While many manufacturing businesses focus on production, customer satisfaction can make or break a business. Getting products to customers on time is another positive effect of BOM. The ability to have the right stock in place at the right time. In product recalls, which have become a widespread inconvenience for the industry, business owners can go back to the operation line and trace what went wrong and at which point. They can then recall the product before it lands in the hands of the consumers, plus update the BOM for future production to prevent a repeated product recall

The details held within the BOM can be used with different sourcing policies to ensure you get the best product from the right supplier at the best price and availability, ensuring customer satisfaction and reduced costs.

An ERP system uses the BOM to calculate the final costs of the product, calculating up from the lower levels. In many cases, the same item could be made in alternate ways, using an alternate BOM. In case of material shortages, manufacturers can switch to the alternate BOMs on the shop floor, using up alternate stock or production capacity. This all improves customer satisfaction in the organization.

BOM is an essential part of your quality and control systems. Accurate BOM improves inventory flow, and material planning, giving a business the unique competitive advantage it requires.

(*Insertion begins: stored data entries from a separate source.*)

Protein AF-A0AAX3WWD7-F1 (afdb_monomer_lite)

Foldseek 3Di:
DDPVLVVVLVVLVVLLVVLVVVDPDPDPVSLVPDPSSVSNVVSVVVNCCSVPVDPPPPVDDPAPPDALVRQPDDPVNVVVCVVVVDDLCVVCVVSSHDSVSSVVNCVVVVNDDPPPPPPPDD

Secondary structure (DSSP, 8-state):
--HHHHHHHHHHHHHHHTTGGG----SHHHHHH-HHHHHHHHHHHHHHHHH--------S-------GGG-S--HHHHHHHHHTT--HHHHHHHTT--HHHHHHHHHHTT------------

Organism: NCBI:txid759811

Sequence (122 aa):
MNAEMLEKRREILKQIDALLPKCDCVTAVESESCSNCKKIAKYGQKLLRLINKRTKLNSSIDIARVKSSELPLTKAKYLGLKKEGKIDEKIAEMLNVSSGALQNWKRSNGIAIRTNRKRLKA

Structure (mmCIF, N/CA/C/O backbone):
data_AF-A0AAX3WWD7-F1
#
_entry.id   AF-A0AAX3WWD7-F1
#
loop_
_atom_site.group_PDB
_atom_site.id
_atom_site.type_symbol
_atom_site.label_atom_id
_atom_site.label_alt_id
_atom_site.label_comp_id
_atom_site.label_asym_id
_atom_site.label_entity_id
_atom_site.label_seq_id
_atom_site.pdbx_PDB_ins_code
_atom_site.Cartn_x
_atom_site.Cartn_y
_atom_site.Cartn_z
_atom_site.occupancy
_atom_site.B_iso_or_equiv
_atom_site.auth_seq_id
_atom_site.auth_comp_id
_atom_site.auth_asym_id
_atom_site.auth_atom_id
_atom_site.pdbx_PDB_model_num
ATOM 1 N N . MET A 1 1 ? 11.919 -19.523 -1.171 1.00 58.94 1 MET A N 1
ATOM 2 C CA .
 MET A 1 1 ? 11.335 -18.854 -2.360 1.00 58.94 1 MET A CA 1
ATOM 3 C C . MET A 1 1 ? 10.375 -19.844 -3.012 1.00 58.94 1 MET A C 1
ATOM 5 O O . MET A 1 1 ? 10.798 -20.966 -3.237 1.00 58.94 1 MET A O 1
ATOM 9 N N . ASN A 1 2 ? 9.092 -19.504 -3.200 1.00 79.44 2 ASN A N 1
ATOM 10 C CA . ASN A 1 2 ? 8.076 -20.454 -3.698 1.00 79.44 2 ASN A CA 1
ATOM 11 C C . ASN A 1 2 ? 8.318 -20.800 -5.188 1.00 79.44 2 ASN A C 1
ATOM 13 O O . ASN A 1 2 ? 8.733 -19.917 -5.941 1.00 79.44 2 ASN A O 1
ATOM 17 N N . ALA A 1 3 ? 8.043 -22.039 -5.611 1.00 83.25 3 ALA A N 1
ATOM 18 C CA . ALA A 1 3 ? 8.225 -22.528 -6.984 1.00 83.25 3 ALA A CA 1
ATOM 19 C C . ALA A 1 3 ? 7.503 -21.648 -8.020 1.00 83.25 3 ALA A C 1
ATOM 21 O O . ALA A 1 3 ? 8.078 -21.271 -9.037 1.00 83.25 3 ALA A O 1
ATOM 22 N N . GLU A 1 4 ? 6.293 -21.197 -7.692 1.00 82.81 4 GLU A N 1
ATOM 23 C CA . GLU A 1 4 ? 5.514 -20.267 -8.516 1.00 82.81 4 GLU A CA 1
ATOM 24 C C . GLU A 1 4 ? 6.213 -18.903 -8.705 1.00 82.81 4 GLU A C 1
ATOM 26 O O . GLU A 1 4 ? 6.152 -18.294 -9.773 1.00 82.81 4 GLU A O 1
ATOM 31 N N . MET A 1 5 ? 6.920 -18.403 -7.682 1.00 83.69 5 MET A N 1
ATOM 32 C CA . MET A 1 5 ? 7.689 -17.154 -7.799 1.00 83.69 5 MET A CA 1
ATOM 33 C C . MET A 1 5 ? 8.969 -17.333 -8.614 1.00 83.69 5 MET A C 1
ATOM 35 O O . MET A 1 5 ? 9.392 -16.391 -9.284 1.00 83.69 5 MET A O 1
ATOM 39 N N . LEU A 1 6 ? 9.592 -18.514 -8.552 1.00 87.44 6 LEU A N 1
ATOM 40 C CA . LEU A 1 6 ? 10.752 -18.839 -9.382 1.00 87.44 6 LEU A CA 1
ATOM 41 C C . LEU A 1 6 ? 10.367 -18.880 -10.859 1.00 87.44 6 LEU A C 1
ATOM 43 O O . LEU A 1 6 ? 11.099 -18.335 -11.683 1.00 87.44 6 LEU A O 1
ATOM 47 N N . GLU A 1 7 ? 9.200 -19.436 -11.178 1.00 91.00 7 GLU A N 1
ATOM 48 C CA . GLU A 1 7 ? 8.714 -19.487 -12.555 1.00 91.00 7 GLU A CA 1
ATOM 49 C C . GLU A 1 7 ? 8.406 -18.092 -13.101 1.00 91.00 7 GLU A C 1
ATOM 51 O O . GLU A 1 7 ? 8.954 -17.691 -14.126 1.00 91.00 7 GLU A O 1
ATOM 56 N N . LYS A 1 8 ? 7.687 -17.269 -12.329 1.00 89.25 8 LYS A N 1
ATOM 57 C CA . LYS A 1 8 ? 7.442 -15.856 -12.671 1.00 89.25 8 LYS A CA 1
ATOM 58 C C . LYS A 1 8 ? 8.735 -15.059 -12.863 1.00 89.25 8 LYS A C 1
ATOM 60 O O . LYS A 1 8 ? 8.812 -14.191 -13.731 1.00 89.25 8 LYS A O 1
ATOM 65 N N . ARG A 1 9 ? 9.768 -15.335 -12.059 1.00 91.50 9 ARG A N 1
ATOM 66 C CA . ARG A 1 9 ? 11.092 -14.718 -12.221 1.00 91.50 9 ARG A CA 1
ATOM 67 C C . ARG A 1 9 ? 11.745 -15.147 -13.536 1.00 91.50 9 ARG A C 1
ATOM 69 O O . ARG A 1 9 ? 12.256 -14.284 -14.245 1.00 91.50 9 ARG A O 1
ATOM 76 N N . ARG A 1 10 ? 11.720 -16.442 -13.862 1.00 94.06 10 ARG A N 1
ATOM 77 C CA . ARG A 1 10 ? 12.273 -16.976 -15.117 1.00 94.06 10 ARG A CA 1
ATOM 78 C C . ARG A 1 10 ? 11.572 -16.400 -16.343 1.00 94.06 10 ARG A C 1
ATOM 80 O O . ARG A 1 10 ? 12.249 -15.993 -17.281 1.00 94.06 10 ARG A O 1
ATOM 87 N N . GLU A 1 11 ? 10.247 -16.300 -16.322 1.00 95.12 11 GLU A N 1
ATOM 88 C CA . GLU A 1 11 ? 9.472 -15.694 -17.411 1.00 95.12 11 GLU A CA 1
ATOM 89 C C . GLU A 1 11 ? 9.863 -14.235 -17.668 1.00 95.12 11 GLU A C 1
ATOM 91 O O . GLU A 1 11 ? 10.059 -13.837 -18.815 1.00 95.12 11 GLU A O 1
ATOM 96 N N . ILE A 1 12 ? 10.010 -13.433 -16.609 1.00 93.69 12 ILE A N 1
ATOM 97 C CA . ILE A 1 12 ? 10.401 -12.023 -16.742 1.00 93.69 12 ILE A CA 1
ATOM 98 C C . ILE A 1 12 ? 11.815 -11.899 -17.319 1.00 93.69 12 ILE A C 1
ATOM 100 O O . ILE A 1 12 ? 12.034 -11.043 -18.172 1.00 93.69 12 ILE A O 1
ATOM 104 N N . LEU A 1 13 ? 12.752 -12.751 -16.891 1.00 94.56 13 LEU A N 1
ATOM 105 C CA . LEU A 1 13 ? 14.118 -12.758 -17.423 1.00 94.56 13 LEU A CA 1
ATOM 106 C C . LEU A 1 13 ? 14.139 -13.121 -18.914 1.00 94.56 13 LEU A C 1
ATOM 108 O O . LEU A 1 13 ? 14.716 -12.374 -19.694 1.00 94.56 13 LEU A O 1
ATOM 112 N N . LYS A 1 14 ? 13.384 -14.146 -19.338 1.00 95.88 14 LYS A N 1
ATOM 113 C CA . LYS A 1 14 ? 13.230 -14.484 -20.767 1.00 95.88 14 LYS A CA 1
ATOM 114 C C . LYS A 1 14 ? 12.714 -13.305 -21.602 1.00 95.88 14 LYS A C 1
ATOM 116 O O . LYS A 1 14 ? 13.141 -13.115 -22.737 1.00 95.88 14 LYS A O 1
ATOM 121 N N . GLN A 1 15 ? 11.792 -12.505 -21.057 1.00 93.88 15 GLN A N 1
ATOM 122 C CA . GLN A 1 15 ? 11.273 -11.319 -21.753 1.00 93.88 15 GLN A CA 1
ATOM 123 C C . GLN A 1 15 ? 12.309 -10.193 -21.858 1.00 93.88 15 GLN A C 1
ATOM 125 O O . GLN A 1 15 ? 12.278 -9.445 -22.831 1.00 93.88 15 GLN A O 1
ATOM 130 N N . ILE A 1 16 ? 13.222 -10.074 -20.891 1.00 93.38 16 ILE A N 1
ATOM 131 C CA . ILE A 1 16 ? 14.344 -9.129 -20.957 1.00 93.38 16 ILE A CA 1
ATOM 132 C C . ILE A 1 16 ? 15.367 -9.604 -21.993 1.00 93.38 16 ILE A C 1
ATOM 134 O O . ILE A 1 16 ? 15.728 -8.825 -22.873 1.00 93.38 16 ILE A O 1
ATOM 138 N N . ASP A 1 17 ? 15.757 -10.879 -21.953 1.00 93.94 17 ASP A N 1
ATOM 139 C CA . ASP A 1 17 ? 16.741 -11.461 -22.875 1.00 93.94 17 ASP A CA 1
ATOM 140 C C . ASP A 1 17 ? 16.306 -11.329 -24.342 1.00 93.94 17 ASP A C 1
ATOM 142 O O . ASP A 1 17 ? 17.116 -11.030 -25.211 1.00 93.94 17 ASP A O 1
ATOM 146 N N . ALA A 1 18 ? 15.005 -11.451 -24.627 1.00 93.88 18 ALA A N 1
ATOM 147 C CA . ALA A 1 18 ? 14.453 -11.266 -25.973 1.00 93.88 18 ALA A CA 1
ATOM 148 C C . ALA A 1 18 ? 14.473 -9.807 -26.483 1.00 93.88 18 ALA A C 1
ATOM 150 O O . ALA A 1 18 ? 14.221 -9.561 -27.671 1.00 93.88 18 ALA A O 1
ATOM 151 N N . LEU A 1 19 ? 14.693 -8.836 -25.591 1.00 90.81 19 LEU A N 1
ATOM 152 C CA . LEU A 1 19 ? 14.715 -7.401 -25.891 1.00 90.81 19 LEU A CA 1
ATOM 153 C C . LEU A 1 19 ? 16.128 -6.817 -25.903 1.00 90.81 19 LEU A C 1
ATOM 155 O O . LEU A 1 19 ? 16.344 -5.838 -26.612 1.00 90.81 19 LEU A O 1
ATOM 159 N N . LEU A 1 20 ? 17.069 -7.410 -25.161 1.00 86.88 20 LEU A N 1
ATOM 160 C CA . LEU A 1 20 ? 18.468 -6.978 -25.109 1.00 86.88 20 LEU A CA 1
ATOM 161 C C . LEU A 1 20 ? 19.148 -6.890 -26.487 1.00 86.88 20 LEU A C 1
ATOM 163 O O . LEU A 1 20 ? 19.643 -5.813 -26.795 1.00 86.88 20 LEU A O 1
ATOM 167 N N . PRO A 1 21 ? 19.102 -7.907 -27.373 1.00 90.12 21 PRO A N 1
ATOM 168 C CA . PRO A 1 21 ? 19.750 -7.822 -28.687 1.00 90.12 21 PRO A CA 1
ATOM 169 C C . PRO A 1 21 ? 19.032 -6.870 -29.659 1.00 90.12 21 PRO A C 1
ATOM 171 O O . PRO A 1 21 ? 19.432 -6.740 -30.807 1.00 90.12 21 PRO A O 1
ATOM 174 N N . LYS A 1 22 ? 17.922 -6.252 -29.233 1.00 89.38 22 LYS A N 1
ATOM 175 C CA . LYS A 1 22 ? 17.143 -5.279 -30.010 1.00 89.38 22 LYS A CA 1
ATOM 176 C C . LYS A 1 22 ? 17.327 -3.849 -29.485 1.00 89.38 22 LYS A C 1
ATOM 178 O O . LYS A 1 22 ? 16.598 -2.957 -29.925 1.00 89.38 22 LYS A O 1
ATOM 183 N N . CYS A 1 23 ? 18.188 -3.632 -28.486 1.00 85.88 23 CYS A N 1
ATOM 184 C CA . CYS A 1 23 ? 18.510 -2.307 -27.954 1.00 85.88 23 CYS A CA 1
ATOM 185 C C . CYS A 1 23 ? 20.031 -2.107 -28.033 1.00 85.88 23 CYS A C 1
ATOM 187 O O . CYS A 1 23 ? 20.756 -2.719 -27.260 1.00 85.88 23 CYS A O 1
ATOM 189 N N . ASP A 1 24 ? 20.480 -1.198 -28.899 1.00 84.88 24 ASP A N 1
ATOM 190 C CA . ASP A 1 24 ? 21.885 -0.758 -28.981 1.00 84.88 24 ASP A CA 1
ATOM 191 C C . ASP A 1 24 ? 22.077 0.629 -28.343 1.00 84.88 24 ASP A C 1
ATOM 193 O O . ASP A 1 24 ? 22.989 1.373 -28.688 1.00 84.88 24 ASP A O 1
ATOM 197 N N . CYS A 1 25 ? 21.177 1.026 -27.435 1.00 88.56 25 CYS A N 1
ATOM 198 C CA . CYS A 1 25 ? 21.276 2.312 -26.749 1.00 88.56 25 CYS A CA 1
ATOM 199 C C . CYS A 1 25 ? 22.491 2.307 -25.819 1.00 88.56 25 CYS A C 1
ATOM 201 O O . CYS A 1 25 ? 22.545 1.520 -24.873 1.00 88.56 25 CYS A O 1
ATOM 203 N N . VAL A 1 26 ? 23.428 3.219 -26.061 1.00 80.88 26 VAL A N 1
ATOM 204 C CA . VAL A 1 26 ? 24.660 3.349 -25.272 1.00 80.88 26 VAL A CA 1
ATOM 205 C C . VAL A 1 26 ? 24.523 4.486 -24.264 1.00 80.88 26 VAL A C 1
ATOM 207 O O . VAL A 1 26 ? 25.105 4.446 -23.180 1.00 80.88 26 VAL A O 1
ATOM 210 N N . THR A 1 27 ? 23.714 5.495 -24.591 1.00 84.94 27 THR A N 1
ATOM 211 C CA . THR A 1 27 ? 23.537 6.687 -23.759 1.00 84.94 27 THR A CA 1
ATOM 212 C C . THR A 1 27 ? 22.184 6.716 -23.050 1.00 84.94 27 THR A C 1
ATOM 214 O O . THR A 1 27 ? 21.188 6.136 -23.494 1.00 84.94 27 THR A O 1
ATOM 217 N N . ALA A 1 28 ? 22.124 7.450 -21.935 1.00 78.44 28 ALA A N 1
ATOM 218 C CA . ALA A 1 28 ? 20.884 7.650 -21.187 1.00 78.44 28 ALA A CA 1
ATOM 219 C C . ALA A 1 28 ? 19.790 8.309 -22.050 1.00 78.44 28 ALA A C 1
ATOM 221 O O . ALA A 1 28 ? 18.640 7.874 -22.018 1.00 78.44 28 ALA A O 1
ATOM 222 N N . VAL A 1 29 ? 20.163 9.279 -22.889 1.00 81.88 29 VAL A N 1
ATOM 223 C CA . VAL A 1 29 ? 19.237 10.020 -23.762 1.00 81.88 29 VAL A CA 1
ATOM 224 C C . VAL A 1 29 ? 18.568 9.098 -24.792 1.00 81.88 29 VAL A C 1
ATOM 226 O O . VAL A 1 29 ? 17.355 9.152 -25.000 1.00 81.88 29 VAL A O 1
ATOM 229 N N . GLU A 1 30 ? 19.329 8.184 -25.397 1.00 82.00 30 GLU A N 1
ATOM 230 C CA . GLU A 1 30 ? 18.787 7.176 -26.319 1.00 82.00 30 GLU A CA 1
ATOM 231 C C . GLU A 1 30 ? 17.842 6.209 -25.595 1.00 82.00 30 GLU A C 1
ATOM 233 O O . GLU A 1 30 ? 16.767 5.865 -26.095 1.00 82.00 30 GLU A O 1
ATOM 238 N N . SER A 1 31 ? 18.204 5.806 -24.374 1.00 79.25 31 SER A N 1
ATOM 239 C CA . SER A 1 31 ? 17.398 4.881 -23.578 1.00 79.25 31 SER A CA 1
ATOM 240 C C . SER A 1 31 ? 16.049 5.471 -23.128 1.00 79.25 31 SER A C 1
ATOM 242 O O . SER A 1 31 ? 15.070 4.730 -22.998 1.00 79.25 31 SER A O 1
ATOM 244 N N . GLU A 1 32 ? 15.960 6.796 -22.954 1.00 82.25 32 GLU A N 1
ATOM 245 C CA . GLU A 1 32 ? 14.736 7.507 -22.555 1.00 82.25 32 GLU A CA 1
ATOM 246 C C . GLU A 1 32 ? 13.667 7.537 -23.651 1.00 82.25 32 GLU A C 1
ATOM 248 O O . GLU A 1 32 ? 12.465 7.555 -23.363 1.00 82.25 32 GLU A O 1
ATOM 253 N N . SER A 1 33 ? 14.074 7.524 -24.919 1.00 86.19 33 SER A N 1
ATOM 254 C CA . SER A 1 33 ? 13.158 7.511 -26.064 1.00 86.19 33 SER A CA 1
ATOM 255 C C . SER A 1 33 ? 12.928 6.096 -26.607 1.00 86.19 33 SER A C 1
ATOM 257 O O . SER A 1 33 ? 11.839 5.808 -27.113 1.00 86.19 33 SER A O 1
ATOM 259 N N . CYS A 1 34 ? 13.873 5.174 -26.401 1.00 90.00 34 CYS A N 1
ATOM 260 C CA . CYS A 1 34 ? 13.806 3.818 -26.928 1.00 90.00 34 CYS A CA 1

Here’s how BOM can help you manage your inventory

Capacity planning: This is about determining what the business requires to meet changing demands for its products. It includes considering the number of machines, the size of the employees, equipment utilization and overall efficiency.

Procurement planning: It has to do with ensuring that business purchases arrive promptly and in the right quantities

Forecasting of the procurement: It is the process of calculating quantities of parts required to make selected products and is about planning for the future to support inventory optimization.

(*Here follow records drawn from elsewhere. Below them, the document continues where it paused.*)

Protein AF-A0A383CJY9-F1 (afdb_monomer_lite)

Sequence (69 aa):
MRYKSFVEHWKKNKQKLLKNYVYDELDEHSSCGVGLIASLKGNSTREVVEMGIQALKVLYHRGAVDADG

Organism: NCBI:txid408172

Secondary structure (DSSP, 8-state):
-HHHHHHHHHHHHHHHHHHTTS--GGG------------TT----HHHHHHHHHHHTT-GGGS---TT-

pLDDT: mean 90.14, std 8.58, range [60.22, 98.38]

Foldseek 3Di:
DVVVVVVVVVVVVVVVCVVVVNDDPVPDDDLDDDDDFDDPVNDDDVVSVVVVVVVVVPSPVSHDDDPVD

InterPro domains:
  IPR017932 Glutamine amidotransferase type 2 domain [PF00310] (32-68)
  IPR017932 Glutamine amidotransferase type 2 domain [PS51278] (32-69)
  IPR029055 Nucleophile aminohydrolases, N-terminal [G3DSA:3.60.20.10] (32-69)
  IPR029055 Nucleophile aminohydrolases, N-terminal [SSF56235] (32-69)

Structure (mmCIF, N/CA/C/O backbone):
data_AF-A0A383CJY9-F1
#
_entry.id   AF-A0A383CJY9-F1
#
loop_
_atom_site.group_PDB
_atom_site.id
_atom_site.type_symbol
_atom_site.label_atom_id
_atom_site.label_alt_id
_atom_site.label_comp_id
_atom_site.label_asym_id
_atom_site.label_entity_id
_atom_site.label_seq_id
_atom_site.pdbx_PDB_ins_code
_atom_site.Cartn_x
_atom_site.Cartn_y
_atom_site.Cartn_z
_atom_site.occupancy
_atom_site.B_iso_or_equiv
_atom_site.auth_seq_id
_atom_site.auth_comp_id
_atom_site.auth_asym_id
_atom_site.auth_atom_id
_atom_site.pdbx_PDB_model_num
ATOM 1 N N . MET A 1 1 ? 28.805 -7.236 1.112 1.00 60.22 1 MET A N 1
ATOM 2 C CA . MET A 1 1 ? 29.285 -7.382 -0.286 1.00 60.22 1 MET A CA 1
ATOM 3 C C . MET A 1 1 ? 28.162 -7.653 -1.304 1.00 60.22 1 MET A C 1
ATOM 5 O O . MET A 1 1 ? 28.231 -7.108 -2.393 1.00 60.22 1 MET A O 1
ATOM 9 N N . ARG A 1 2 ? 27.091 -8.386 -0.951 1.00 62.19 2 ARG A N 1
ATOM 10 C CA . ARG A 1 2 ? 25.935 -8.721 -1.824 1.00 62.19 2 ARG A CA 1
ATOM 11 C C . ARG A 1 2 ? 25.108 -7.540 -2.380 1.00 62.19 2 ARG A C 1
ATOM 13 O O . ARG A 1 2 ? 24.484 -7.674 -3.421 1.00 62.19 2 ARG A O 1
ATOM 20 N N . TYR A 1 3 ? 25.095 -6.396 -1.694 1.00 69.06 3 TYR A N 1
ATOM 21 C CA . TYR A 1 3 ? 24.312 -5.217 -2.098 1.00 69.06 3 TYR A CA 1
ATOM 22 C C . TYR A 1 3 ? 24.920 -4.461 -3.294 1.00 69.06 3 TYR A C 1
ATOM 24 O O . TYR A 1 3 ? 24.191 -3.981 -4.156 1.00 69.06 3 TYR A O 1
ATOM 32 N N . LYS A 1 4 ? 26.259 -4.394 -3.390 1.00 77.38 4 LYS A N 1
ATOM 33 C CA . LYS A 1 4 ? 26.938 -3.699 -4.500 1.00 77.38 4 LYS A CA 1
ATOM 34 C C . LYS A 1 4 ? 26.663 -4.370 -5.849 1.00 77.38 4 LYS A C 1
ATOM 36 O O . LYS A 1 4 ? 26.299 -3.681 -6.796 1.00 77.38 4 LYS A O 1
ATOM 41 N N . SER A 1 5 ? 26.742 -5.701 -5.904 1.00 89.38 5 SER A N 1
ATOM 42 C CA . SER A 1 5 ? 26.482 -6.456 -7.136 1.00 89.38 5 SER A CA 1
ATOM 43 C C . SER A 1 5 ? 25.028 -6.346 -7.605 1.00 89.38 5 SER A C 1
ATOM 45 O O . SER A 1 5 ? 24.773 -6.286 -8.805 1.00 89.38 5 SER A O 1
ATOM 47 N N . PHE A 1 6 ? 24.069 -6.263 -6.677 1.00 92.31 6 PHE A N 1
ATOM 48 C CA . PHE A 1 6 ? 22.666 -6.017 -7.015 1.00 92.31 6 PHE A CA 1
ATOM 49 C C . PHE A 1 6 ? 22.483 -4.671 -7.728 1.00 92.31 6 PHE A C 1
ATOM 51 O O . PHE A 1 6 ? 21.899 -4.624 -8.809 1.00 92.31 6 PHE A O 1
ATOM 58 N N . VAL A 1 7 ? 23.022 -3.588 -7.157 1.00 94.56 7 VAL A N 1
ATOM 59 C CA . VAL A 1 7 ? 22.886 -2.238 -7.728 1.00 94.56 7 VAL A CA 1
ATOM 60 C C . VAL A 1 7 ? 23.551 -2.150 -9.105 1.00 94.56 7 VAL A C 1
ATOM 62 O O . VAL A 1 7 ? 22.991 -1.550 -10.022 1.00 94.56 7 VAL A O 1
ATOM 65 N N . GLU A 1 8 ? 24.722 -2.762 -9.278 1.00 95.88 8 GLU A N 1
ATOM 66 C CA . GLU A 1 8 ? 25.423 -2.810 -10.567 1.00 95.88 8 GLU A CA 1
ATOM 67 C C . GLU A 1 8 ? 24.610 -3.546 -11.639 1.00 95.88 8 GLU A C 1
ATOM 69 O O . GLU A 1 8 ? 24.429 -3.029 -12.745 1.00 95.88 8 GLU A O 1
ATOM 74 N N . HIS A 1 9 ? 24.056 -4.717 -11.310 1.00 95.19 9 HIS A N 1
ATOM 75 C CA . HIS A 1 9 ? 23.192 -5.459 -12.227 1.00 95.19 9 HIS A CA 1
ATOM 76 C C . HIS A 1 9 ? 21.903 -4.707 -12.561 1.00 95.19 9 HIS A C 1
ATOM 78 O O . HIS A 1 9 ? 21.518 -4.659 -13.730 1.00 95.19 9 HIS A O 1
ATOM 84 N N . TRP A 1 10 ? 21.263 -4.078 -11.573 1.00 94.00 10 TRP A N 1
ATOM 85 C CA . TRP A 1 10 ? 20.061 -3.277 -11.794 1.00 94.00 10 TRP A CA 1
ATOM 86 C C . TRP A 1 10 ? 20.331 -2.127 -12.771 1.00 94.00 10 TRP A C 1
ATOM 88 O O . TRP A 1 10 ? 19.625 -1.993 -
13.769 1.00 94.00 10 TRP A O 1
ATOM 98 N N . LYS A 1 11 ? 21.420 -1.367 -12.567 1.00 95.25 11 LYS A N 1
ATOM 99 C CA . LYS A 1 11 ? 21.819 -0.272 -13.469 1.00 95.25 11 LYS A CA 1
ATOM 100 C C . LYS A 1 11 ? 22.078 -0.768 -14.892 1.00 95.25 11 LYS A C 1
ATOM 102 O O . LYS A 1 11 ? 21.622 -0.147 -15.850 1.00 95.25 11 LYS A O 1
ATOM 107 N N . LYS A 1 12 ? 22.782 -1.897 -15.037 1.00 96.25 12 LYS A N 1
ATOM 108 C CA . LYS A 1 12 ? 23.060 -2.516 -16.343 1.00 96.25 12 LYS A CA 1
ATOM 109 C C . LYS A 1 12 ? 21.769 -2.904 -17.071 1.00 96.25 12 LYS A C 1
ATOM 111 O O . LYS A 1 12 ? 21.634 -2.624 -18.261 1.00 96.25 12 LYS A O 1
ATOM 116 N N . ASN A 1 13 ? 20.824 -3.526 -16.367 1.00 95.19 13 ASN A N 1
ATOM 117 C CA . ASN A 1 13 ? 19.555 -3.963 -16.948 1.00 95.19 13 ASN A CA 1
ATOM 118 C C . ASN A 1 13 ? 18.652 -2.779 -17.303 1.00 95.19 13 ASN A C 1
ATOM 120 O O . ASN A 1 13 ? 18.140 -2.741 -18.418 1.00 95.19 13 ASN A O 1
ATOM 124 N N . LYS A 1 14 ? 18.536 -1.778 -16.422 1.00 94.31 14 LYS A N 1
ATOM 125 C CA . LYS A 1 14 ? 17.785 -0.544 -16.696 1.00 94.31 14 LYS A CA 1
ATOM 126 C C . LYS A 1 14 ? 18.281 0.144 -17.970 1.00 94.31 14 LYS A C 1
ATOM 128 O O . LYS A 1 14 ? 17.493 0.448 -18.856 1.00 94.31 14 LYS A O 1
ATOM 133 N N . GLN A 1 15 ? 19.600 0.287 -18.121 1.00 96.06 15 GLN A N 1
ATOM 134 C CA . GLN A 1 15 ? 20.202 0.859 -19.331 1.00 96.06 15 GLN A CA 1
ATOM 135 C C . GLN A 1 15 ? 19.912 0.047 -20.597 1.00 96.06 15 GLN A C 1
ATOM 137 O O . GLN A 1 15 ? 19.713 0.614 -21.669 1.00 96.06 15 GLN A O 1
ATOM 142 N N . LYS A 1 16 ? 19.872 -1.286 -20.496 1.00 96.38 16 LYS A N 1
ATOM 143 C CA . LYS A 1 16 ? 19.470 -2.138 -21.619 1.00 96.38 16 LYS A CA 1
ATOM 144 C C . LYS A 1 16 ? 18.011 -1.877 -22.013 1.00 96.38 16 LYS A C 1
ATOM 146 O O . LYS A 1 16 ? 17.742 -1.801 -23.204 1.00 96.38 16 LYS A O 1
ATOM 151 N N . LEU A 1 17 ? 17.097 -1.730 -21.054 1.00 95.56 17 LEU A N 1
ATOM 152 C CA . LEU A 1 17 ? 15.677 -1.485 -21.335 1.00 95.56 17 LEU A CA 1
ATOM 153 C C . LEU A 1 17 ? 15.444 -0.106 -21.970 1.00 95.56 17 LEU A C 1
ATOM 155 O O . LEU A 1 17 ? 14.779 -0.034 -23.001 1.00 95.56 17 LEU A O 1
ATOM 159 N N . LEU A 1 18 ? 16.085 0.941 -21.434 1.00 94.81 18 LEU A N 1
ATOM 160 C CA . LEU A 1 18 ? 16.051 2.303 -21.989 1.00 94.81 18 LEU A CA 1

Production planning: It is planning a business’s production and manufacturing modules. For instance, how you manage your supply chain, raw materials, employees, and the physical space where the manufacturing process takes place.

Improved cash flow: A BOM outlines the exact materials and quantity used in every product, so a business can order only what it needs and prevent unnecessary purchases.

Inventory optimization: This a vital part of inventory management, if a business wants to use less capital while maintaining a saleable inventory and factors in the volatility of supply and demand.

BOM within your ERP

Within a manufacturing business, multiple departments can use BOMs, including production, purchasing, sales, and after-sales services. However, poorly managed or non-existent BOMs can lead to a higher cost of goods sold or revenue loss from inaccurate part information, excess or inadequate inventory, quality issues, longer time to market, and insufficient collaboration between suppliers, vendors, and contract manufacturers.

That results in poor end-to-end supply chain visibility, latency in critical decision-making and overall inefficiency in supply chain operations. The combination of MPS, BOM and MRP information determines the items to be manufactured, in what quantities and by when, and what must be procured. Doing all this manually would be tedious and impractical, but it is easy for an ERP system. Then there is a final function to consider – what is the capacity of the shop floor to manufacture products?

An ERP system is the best possible solution for effective and efficient BOM management. Information obtained through a Bill of Materials can feed directly into an ERP system to enhance operation efficiencies. Using an ERP system also integrates teams for easy collaboration and faster processing. In addition, it enables centralized control of the entire product record and ensures delivery of a superior quality product.